O presidente do conselho de administração da Sonangol também lembrou que a orientação do Governo angolano é a de não trabalhar com monopólios, inserindo, de preferência  actores na actividade, de maneira a haver mais concorrência e a assegurar a qualidade dos produtos e preços competitivos para os produtos refinados.
“É um dossier  importante, porque, a nível da Sonangol Distribuidora e de Logística,  poderá impactar no redesenhar das estruturas organizacionais e, ainda, no posicionamento estratégico para as duas subsidiárias.  Vamos acompanhar o comportamento, com a introdução do novo ‘player’, da maneira como vai ajudar nas delineações estratégicas que serão feitas nestas duas empresas”, afirmou.

Impacto económico

O presidente do conselho de administração da Sonangol considerou que esta parte do acordo tem impacto em outros domínios, como o Ministério de Energia e Águas, porque parte do gasóleo é utilizado para a produção de electricidade e faz parte da mesma cadeia, para melhorar o abastecimento e baixar os custos pagos mensalmente pelo Estado na compra de produtos derivados do petróleo.

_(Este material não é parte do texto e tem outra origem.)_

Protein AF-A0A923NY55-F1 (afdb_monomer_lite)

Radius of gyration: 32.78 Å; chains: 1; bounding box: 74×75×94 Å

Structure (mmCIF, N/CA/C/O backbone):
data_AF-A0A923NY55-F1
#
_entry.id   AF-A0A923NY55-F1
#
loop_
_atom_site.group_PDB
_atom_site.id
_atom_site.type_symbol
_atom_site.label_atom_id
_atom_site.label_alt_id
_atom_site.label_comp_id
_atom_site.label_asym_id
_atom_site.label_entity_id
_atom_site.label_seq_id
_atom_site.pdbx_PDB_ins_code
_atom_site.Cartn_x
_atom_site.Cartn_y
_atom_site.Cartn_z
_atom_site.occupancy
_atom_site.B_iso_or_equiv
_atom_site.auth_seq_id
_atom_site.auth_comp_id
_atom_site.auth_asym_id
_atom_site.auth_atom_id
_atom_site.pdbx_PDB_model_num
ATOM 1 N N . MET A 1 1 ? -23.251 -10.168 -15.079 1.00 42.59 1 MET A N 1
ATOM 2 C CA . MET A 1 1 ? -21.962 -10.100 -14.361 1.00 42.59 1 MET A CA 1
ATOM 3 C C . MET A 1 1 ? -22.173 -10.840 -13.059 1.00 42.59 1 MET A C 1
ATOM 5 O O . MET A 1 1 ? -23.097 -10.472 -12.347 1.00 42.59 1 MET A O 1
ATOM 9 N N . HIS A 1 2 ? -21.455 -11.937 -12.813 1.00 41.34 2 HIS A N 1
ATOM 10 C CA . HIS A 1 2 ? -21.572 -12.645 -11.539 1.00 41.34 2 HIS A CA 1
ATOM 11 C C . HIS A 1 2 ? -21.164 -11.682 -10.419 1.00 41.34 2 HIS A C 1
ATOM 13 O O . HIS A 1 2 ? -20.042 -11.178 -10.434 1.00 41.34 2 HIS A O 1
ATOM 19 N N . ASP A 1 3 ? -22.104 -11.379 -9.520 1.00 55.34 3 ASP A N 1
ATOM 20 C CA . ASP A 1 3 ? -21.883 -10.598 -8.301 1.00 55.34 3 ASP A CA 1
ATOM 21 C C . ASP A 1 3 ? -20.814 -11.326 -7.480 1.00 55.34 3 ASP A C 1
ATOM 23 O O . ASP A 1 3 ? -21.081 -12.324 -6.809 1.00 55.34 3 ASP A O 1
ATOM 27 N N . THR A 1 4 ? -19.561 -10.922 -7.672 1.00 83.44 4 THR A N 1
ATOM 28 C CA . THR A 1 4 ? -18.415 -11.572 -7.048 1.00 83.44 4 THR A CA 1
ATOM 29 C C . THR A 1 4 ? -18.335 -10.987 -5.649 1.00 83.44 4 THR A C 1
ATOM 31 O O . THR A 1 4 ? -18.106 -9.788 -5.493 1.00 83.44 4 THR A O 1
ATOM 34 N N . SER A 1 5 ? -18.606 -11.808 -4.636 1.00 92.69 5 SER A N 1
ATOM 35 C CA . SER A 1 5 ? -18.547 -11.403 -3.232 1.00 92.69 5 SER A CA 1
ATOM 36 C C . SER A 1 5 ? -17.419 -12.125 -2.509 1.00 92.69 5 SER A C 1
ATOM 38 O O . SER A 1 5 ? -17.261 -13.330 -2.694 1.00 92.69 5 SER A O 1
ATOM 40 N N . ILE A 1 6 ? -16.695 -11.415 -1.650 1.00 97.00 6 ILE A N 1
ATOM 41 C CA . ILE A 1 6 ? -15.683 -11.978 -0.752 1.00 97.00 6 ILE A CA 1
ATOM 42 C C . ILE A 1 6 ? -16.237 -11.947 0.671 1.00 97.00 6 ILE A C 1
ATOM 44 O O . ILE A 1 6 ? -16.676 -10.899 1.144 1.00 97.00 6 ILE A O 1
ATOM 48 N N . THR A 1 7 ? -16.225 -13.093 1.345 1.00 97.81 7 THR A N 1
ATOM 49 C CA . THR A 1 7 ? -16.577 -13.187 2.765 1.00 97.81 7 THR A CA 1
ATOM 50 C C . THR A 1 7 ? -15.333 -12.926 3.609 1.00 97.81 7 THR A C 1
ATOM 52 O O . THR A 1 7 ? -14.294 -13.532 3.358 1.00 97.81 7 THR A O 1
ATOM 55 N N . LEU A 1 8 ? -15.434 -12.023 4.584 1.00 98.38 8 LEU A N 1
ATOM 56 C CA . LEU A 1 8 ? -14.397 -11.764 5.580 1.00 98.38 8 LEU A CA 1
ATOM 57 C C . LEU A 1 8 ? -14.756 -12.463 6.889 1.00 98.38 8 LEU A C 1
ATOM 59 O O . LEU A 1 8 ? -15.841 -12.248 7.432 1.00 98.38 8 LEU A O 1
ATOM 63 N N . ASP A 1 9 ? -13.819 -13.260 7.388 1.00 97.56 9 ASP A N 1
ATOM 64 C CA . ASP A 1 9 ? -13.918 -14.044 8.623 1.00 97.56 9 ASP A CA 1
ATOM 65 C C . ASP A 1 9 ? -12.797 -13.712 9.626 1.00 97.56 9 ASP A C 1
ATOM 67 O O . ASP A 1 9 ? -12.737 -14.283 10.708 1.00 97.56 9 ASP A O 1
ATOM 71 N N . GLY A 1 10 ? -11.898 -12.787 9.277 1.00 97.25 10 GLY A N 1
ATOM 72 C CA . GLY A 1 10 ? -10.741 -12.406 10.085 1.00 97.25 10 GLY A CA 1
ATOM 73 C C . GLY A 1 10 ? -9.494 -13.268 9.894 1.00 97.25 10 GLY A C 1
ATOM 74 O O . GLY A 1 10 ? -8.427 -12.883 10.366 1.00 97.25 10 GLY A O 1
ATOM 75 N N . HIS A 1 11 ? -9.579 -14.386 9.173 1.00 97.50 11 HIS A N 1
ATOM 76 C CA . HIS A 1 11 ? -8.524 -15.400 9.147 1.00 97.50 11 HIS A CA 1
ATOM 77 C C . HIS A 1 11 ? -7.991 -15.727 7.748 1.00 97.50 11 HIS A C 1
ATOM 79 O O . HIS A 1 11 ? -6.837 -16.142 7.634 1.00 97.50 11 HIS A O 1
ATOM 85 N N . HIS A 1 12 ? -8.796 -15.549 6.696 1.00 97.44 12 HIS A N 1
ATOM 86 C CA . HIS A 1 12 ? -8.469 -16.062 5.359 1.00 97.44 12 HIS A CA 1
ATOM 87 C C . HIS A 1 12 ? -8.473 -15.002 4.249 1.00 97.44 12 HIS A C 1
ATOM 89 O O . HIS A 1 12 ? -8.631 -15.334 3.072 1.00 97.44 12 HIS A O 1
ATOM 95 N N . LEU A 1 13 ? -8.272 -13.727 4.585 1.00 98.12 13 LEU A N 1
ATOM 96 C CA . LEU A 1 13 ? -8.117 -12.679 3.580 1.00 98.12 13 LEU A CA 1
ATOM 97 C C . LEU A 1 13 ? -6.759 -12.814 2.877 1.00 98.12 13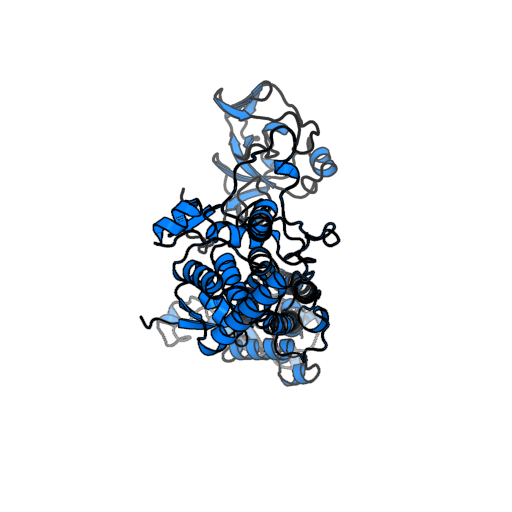 LEU A C 1
ATOM 99 O O . LEU A 1 13 ? -5.699 -12.701 3.495 1.00 98.12 13 LEU A O 1
ATOM 103 N N . THR A 1 14 ? -6.798 -13.010 1.561 1.00 98.19 14 THR A N 1
ATOM 104 C CA . THR A 1 14 ? -5.603 -13.063 0.702 1.00 98.19 14 THR A CA 1
ATOM 105 C C . THR A 1 14 ? -5.261 -11.696 0.106 1.00 98.19 14 THR A C 1
ATOM 107 O O . THR A 1 14 ? -6.119 -10.814 -0.026 1.00 98.19 14 THR A O 1
ATOM 110 N N . ARG A 1 15 ? -4.003 -11.509 -0.316 1.00 97.75 15 ARG A N 1
ATOM 111 C CA . ARG A 1 15 ? -3.568 -10.291 -1.022 1.00 97.75 15 ARG A CA 1
ATOM 112 C C . ARG A 1 15 ? -4.352 -10.072 -2.313 1.00 97.75 15 ARG A C 1
ATOM 114 O O . ARG A 1 15 ? -4.734 -8.943 -2.601 1.00 97.75 15 ARG A O 1
ATOM 121 N N . GLU A 1 16 ? -4.623 -11.130 -3.069 1.00 96.81 16 GLU A N 1
ATOM 122 C CA . GLU A 1 16 ? -5.362 -11.084 -4.331 1.00 96.81 16 GLU A CA 1
ATOM 123 C C . GLU A 1 16 ? -6.803 -10.610 -4.114 1.00 96.81 16 GLU A C 1
ATOM 125 O O . GLU A 1 16 ? -7.280 -9.714 -4.816 1.00 96.81 16 GLU A O 1
ATOM 130 N N . GLN A 1 17 ? -7.477 -11.157 -3.098 1.00 97.88 17 GLN A N 1
ATOM 131 C CA . GLN A 1 17 ? -8.810 -10.723 -2.678 1.00 97.88 17 GLN A CA 1
ATOM 132 C C . GLN A 1 17 ? -8.813 -9.257 -2.242 1.00 97.88 17 GLN A C 1
ATOM 134 O O . GLN A 1 17 ? -9.665 -8.486 -2.682 1.00 97.88 17 GLN A O 1
ATOM 139 N N . LEU A 1 18 ? -7.837 -8.843 -1.431 1.00 98.38 18 LEU A N 1
ATOM 140 C CA . LEU A 1 18 ? -7.726 -7.456 -0.994 1.00 98.38 18 LEU A CA 1
ATOM 141 C C . LEU A 1 18 ? -7.490 -6.498 -2.172 1.00 98.38 18 LEU A C 1
ATOM 143 O O . LEU A 1 18 ? -8.119 -5.444 -2.238 1.00 98.38 18 LEU A O 1
ATOM 147 N N . VAL A 1 19 ? -6.630 -6.862 -3.128 1.00 97.88 19 VAL A N 1
ATOM 148 C CA . VAL A 1 19 ? -6.407 -6.088 -4.361 1.00 97.88 19 VAL A CA 1
ATOM 149 C C . VAL A 1 19 ? -7.695 -5.991 -5.185 1.00 97.88 19 VAL A C 1
ATOM 151 O O . VAL A 1 19 ? -7.985 -4.926 -5.734 1.00 97.88 19 VAL A O 1
ATOM 154 N N . ALA A 1 20 ? -8.487 -7.064 -5.261 1.00 96.62 20 ALA A N 1
ATOM 155 C CA . ALA A 1 20 ? -9.777 -7.049 -5.946 1.00 96.62 20 ALA A CA 1
ATOM 156 C C . ALA A 1 20 ? -10.774 -6.091 -5.268 1.00 96.62 20 ALA A C 1
ATOM 158 O O . ALA A 1 20 ? -11.399 -5.282 -5.952 1.00 96.62 20 ALA A O 1
ATOM 159 N N . ILE A 1 21 ? -10.853 -6.101 -3.932 1.00 97.44 21 ILE A N 1
ATOM 160 C CA . ILE A 1 21 ? -11.674 -5.153 -3.159 1.00 97.44 21 ILE A CA 1
ATOM 161 C C . ILE A 1 21 ? -11.190 -3.710 -3.378 1.00 97.44 21 ILE A C 1
ATOM 163 O O . ILE A 1 21 ? -11.985 -2.812 -3.655 1.00 97.44 21 ILE A O 1
ATOM 167 N N . ALA A 1 22 ? -9.876 -3.481 -3.324 1.00 97.25 22 ALA A N 1
ATOM 168 C CA . ALA A 1 22 ? -9.258 -2.169 -3.504 1.00 97.25 22 ALA A CA 1
ATOM 169 C C . ALA A 1 22 ? -9.557 -1.555 -4.882 1.00 97.25 22 ALA A C 1
ATOM 171 O O . ALA A 1 22 ? -9.867 -0.367 -4.998 1.00 97.25 22 ALA A O 1
ATOM 172 N N . ARG A 1 23 ? -9.512 -2.363 -5.946 1.00 93.75 23 ARG A N 1
ATOM 173 C CA . ARG A 1 23 ? -9.815 -1.915 -7.317 1.00 93.75 23 ARG A CA 1
ATOM 174 C C . ARG A 1 23 ? -11.302 -1.610 -7.539 1.00 93.75 23 ARG A C 1
ATOM 176 O O . ARG A 1 23 ? -11.622 -0.918 -8.502 1.00 93.75 23 ARG A O 1
ATOM 183 N N . GLY A 1 24 ? -12.172 -2.039 -6.625 1.00 84.88 24 GLY A N 1
ATOM 184 C CA . GLY A 1 24 ? -13.618 -1.860 -6.704 1.00 84.88 24 GLY A CA 1
ATOM 185 C C . GLY A 1 24 ? -14.301 -2.940 -7.548 1.00 84.88 24 GLY A C 1
ATOM 186 O O . GLY A 1 24 ? -13.661 -3.680 -8.292 1.00 84.88 24 GLY A O 1
ATOM 187 N N . GLY A 1 25 ? -15.627 -3.037 -7.419 1.00 78.06 25 GLY A N 1
ATOM 188 C CA . GLY A 1 25 ? -16.446 -4.006 -8.164 1.00 78.06 25 GLY A CA 1
ATOM 189 C C . GLY A 1 25 ? -16.622 -5.372 -7.490 1.00 78.06 25 GLY A C 1
ATOM 190 O O . GLY A 1 25 ? -17.234 -6.257 -8.081 1.00 78.06 25 GLY A O 1
ATOM 191 N N . VAL A 1 26 ? -16.131 -5.533 -6.259 1.00 92.56 26 VAL A N 1
ATOM 192 C CA . VAL A 1 26 ? -16.340 -6.723 -5.425 1.00 92.56 26 VAL A CA 1
ATOM 193 C C . VAL A 1 26 ? -17.046 -6.311 -4.142 1.00 92.56 26 VAL A C 1
ATOM 195 O O . VAL A 1 26 ? -16.629 -5.356 -3.488 1.00 92.56 26 VAL A O 1
ATOM 198 N N . ARG A 1 27 ? -18.115 -7.026 -3.782 1.00 94.62 27 ARG A N 1
ATOM 199 C CA . ARG A 1 27 ? -18.816 -6.813 -2.509 1.00 94.62 27 ARG A CA 1
ATOM 200 C C . ARG A 1 27 ? -18.171 -7.622 -1.394 1.00 94.62 27 ARG A C 1
ATOM 202 O O . ARG A 1 27 ? -17.745 -8.755 -1.603 1.00 94.62 27 ARG A O 1
ATOM 209 N N . VAL A 1 28 ? -18.171 -7.063 -0.195 1.00 97.31 28 VAL A N 1
ATOM 210 C CA . VAL A 1 28 ? -17.736 -7.732 1.027 1.00 97.31 28 VAL A CA 1
ATOM 211 C C . VAL A 1 28 ? -18.951 -8.225 1.809 1.00 97.31 28 VAL A C 1
ATOM 213 O O . VAL A 1 28 ? -19.947 -7.512 1.948 1.00 97.31 28 VAL A O 1
ATOM 216 N N . ARG A 1 29 ? -18.869 -9.451 2.325 1.00 97.81 29 ARG A N 1
ATOM 217 C CA . ARG A 1 29 ? -19.828 -10.034 3.272 1.00 97.81 29 ARG A CA 1
ATOM 218 C C . ARG A 1 29 ? -19.109 -10.370 4.572 1.00 97.81 29 ARG A C 1
ATOM 220 O O . ARG A 1 29 ? -17.932 -10.709 4.549 1.00 97.81 29 ARG A O 1
ATOM 227 N N . LEU A 1 30 ? -19.819 -10.277 5.688 1.00 98.38 30 LEU A N 1
ATOM 228 C CA . LEU A 1 30 ? -19.310 -10.701 6.991 1.00 98.38 30 LEU A CA 1
ATOM 229 C C . LEU A 1 30 ? -19.719 -12.148 7.234 1.00 98.38 30 LEU A C 1
ATOM 231 O O . LEU A 1 30 ? -20.873 -12.500 6.978 1.00 98.38 30 LEU A O 1
ATOM 235 N N . ASP A 1 31 ? -18.788 -12.968 7.710 1.00 97.94 31 ASP A N 1
ATOM 236 C CA . ASP A 1 31 ? -19.094 -14.341 8.094 1.00 97.94 31 ASP A CA 1
ATOM 237 C C . ASP A 1 31 ? -20.054 -14.361 9.308 1.00 97.94 31 ASP A C 1
ATOM 239 O O . ASP A 1 31 ? -19.731 -13.788 10.355 1.00 97.94 31 ASP A O 1
ATOM 243 N N . PRO A 1 32 ? -21.251 -14.967 9.189 1.00 96.31 32 PRO A N 1
ATOM 244 C CA . PRO A 1 32 ? -22.257 -14.933 10.247 1.00 96.31 32 PRO A CA 1
ATOM 245 C C . PRO A 1 32 ? -21.853 -15.730 11.493 1.00 96.31 32 PRO A C 1
ATOM 247 O O . PRO A 1 32 ? -22.217 -15.330 12.600 1.00 96.31 32 PRO A O 1
ATOM 250 N N . ASP A 1 33 ? -21.084 -16.808 11.339 1.00 94.69 33 ASP A N 1
ATOM 251 C CA . ASP A 1 33 ? -20.637 -17.632 12.463 1.00 94.69 33 ASP A CA 1
ATOM 252 C C . ASP A 1 33 ? -19.576 -16.875 13.266 1.00 94.69 33 ASP A C 1
ATOM 254 O O . ASP A 1 33 ? -19.592 -16.848 14.500 1.00 94.69 33 ASP A O 1
ATOM 258 N N . GLN A 1 34 ? -18.694 -16.166 12.566 1.00 97.00 34 GLN A N 1
ATOM 259 C CA . GLN A 1 34 ? -17.683 -15.336 13.196 1.00 97.00 34 GLN A CA 1
ATOM 260 C C . GLN A 1 34 ? -18.280 -14.073 13.853 1.00 97.00 34 GLN A C 1
ATOM 262 O O . GLN A 1 34 ? -17.796 -13.639 14.904 1.00 97.00 34 GLN A O 1
ATOM 267 N N . LEU A 1 35 ? -19.374 -13.509 13.323 1.00 97.56 35 LEU A N 1
ATOM 268 C CA . LEU A 1 35 ? -20.082 -12.387 13.961 1.00 97.56 35 LEU A CA 1
ATOM 269 C C . LEU A 1 35 ? -20.561 -12.710 15.385 1.00 97.56 35 LEU A C 1
ATOM 271 O O . LEU A 1 35 ? -20.602 -11.810 16.227 1.00 97.56 35 LEU A O 1
ATOM 275 N N . ALA A 1 36 ? -20.864 -13.975 15.691 1.00 96.44 36 ALA A N 1
ATOM 276 C CA . ALA A 1 36 ? -21.223 -14.387 17.047 1.00 96.44 36 ALA A CA 1
ATOM 277 C C . ALA A 1 36 ? -20.072 -14.158 18.047 1.00 96.44 36 ALA A C 1
ATOM 279 O O . ALA A 1 36 ? -20.307 -13.742 19.184 1.00 96.44 36 ALA A O 1
ATOM 280 N N . ARG A 1 37 ? -18.816 -14.361 17.622 1.00 96.25 37 ARG A N 1
ATOM 281 C CA . ARG A 1 37 ? -17.626 -14.085 18.448 1.00 96.25 37 ARG A CA 1
ATOM 282 C C . ARG A 1 37 ? -17.411 -12.589 18.648 1.00 96.25 37 ARG A C 1
ATOM 284 O O . ARG A 1 37 ? -17.125 -12.162 19.764 1.00 96.25 37 ARG A O 1
ATOM 291 N N . VAL A 1 38 ? -17.618 -11.793 17.596 1.00 97.81 38 VAL A N 1
ATOM 292 C CA . VAL A 1 38 ? -17.585 -10.322 17.677 1.00 97.81 38 VAL A CA 1
ATOM 293 C C . VAL A 1 38 ? -18.604 -9.817 18.700 1.00 97.81 38 VAL A C 1
ATOM 295 O O . VAL A 1 38 ? -18.245 -9.045 19.589 1.00 97.81 38 VAL A O 1
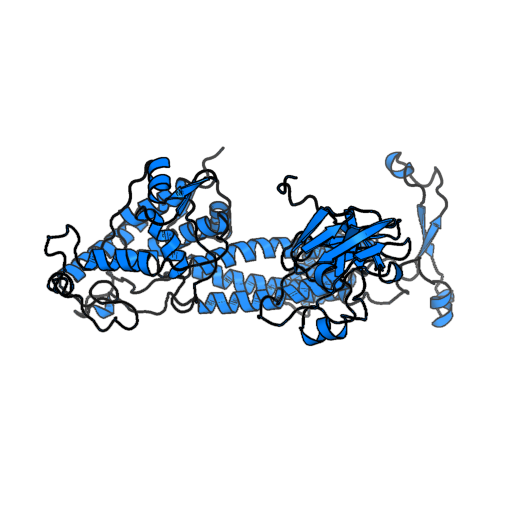ATOM 298 N N . GLN A 1 39 ? -19.849 -10.300 18.624 1.00 97.56 39 GLN A N 1
ATOM 299 C CA . GLN A 1 39 ? -20.903 -9.918 19.563 1.00 97.56 39 GLN A CA 1
ATOM 300 C C . GLN A 1 39 ? -20.548 -10.304 21.002 1.00 97.56 39 GLN A C 1
ATOM 302 O O . GLN A 1 39 ? -20.629 -9.466 21.895 1.00 97.56 39 GLN A O 1
ATOM 307 N N . ARG A 1 40 ? -20.063 -11.531 21.220 1.00 96.62 40 ARG A N 1
ATOM 308 C CA . ARG A 1 40 ? -19.665 -12.006 22.550 1.00 96.62 40 ARG A CA 1
ATOM 309 C C . ARG A 1 40 ? -18.582 -11.138 23.194 1.00 96.62 40 ARG A C 1
ATOM 311 O O . ARG A 1 40 ? -18.650 -10.864 24.389 1.00 96.62 40 ARG A O 1
ATOM 318 N N . ALA A 1 41 ? -17.587 -10.703 22.423 1.00 96.81 41 ALA A N 1
ATOM 319 C CA . ALA A 1 41 ? -16.536 -9.822 22.924 1.00 96.81 41 ALA A CA 1
ATOM 320 C C . ALA A 1 41 ? -17.060 -8.424 23.280 1.00 96.81 41 ALA A C 1
ATOM 322 O O . ALA A 1 41 ? -16.607 -7.830 24.259 1.00 96.81 41 ALA A O 1
ATOM 323 N N . ALA A 1 42 ? -18.017 -7.905 22.505 1.00 97.00 42 ALA A N 1
ATOM 324 C CA . ALA A 1 42 ? -18.676 -6.636 22.796 1.00 97.00 42 ALA A CA 1
ATOM 325 C C . ALA A 1 42 ? -19.531 -6.718 24.072 1.00 97.00 42 ALA A C 1
ATOM 327 O O . ALA A 1 42 ? -19.438 -5.833 24.924 1.00 97.00 42 ALA A O 1
ATOM 328 N N . ASP A 1 43 ? -20.305 -7.795 24.232 1.00 96.81 43 ASP A N 1
ATOM 329 C CA . ASP A 1 43 ? -21.142 -8.036 25.413 1.00 96.81 43 ASP A CA 1
ATOM 330 C C . ASP A 1 43 ? -20.283 -8.180 26.674 1.00 96.81 43 ASP A C 1
ATOM 332 O O . ASP A 1 43 ? -20.523 -7.505 27.675 1.00 96.81 43 ASP A O 1
ATOM 336 N N . PHE A 1 44 ? -19.209 -8.973 26.593 1.00 95.81 44 PHE A N 1
ATOM 337 C CA . PHE A 1 44 ? -18.240 -9.122 27.677 1.00 95.81 44 PHE A CA 1
ATOM 338 C C . PHE A 1 44 ? -17.646 -7.773 28.102 1.00 95.81 44 PHE A C 1
ATOM 340 O O . PHE A 1 44 ? -17.599 -7.458 29.292 1.00 95.81 44 PHE A O 1
ATOM 347 N N . LEU A 1 45 ? -17.209 -6.954 27.139 1.00 94.69 45 LEU A N 1
ATOM 348 C CA . LEU A 1 45 ? -16.649 -5.640 27.437 1.00 94.69 45 LEU A CA 1
ATOM 349 C C . LEU A 1 45 ? -17.686 -4.730 28.110 1.00 94.69 45 LEU A C 1
ATOM 351 O O . LEU A 1 45 ? -17.368 -4.062 29.093 1.00 94.69 45 LEU A O 1
ATOM 355 N N . ALA A 1 46 ? -18.923 -4.716 27.612 1.00 93.75 46 ALA A N 1
ATOM 356 C CA . ALA A 1 46 ? -20.005 -3.925 28.190 1.00 93.75 46 ALA A CA 1
ATOM 357 C C . ALA A 1 46 ? -20.335 -4.347 29.631 1.00 93.75 46 ALA A C 1
ATOM 359 O O . ALA A 1 46 ? -20.619 -3.488 30.471 1.00 93.75 46 ALA A O 1
ATOM 360 N N . ASP A 1 47 ? -20.272 -5.643 29.935 1.00 93.75 47 ASP A N 1
ATOM 361 C CA . ASP A 1 47 ? -20.461 -6.157 31.290 1.00 93.75 47 ASP A CA 1
ATOM 362 C C . ASP A 1 47 ? -19.318 -5.733 32.222 1.00 93.75 47 ASP A C 1
ATOM 364 O O . ASP A 1 47 ? -19.584 -5.207 33.303 1.00 93.75 47 ASP A O 1
ATOM 368 N N . LYS A 1 48 ? -18.052 -5.841 31.794 1.00 91.50 48 LYS A N 1
ATOM 369 C CA . LYS A 1 48 ? -16.904 -5.389 32.607 1.00 91.50 48 LYS A CA 1
ATOM 370 C C . LYS A 1 48 ? -16.918 -3.880 32.866 1.00 91.50 48 LYS A C 1
ATOM 372 O O . LYS A 1 48 ? -16.638 -3.446 33.982 1.00 91.50 48 LYS A O 1
ATOM 377 N N . VAL A 1 49 ? -17.325 -3.078 31.880 1.00 89.88 49 VAL A N 1
ATOM 378 C CA . VAL A 1 49 ? -17.535 -1.632 32.068 1.00 89.88 49 VAL A CA 1
ATOM 379 C C . VAL A 1 49 ? -18.620 -1.362 33.113 1.00 89.88 49 VAL A C 1
ATOM 381 O O . VAL A 1 49 ? -18.455 -0.481 33.955 1.00 89.88 49 VAL A O 1
ATOM 384 N N . ARG A 1 50 ? -19.711 -2.139 33.115 1.00 89.25 50 ARG A N 1
ATOM 385 C CA . ARG A 1 50 ? -20.785 -2.022 34.116 1.00 89.25 50 ARG A CA 1
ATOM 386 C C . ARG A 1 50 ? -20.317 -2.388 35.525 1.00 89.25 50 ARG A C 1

O acordo estende-se também na partilha de conhecimentos e desenvolvimento de competências num centro tecnológico, no qual a Total vai trabalhar para a Sonangol obter  contribuição técnica para melhorar a recuperação de petróleo no Bloco 3, operado pela companhia angolana. Carlos Saturnino considerou que, em termos de capital humano, vai haver cooperação mais alargada em formação de quadros e troca de experiências, com ênfase para  a Sonangol  Pesquisa e Produção e matérias como o desenvolvimento e integridade dos activos do bloco três, por estar em produção há várias décadas.
A Total está em Angola há mais de 60 anos e tem uma produção estimada de 600 mil barris por dia, o que lhe confere o estatuto de líder do mercado, sendo operadora do Bloco 32, com uma participação de 30 por cento, com parceria da Sonangol Pesquisa e Produção (30), enquanto no Bloco 17 detém uma participação de 40 por cento.
Com 1.700 colaboradores,  a companhia petrolífera  possui quatro FPSO no “offshore” angolano e tem como principais projectos em exploração o Caombo (Bloco 32) e Paz Flor (Bloco 17).
Carlos Saturnino declarou que a assinatura destes acordos não é uma acção isolada, uma vez que já foram subscritos projectos do género com a companhia petrolífera italiana ENI.
É objectivo da Sonangol continuar a pôr os dossiers em cadeia, para colocar o grupo Sonangol em actividades que relançam a economia e tragam benefícios à população angolana no futuro, afirmou o presidente do conselho de administração da companhia petrolífera estatal.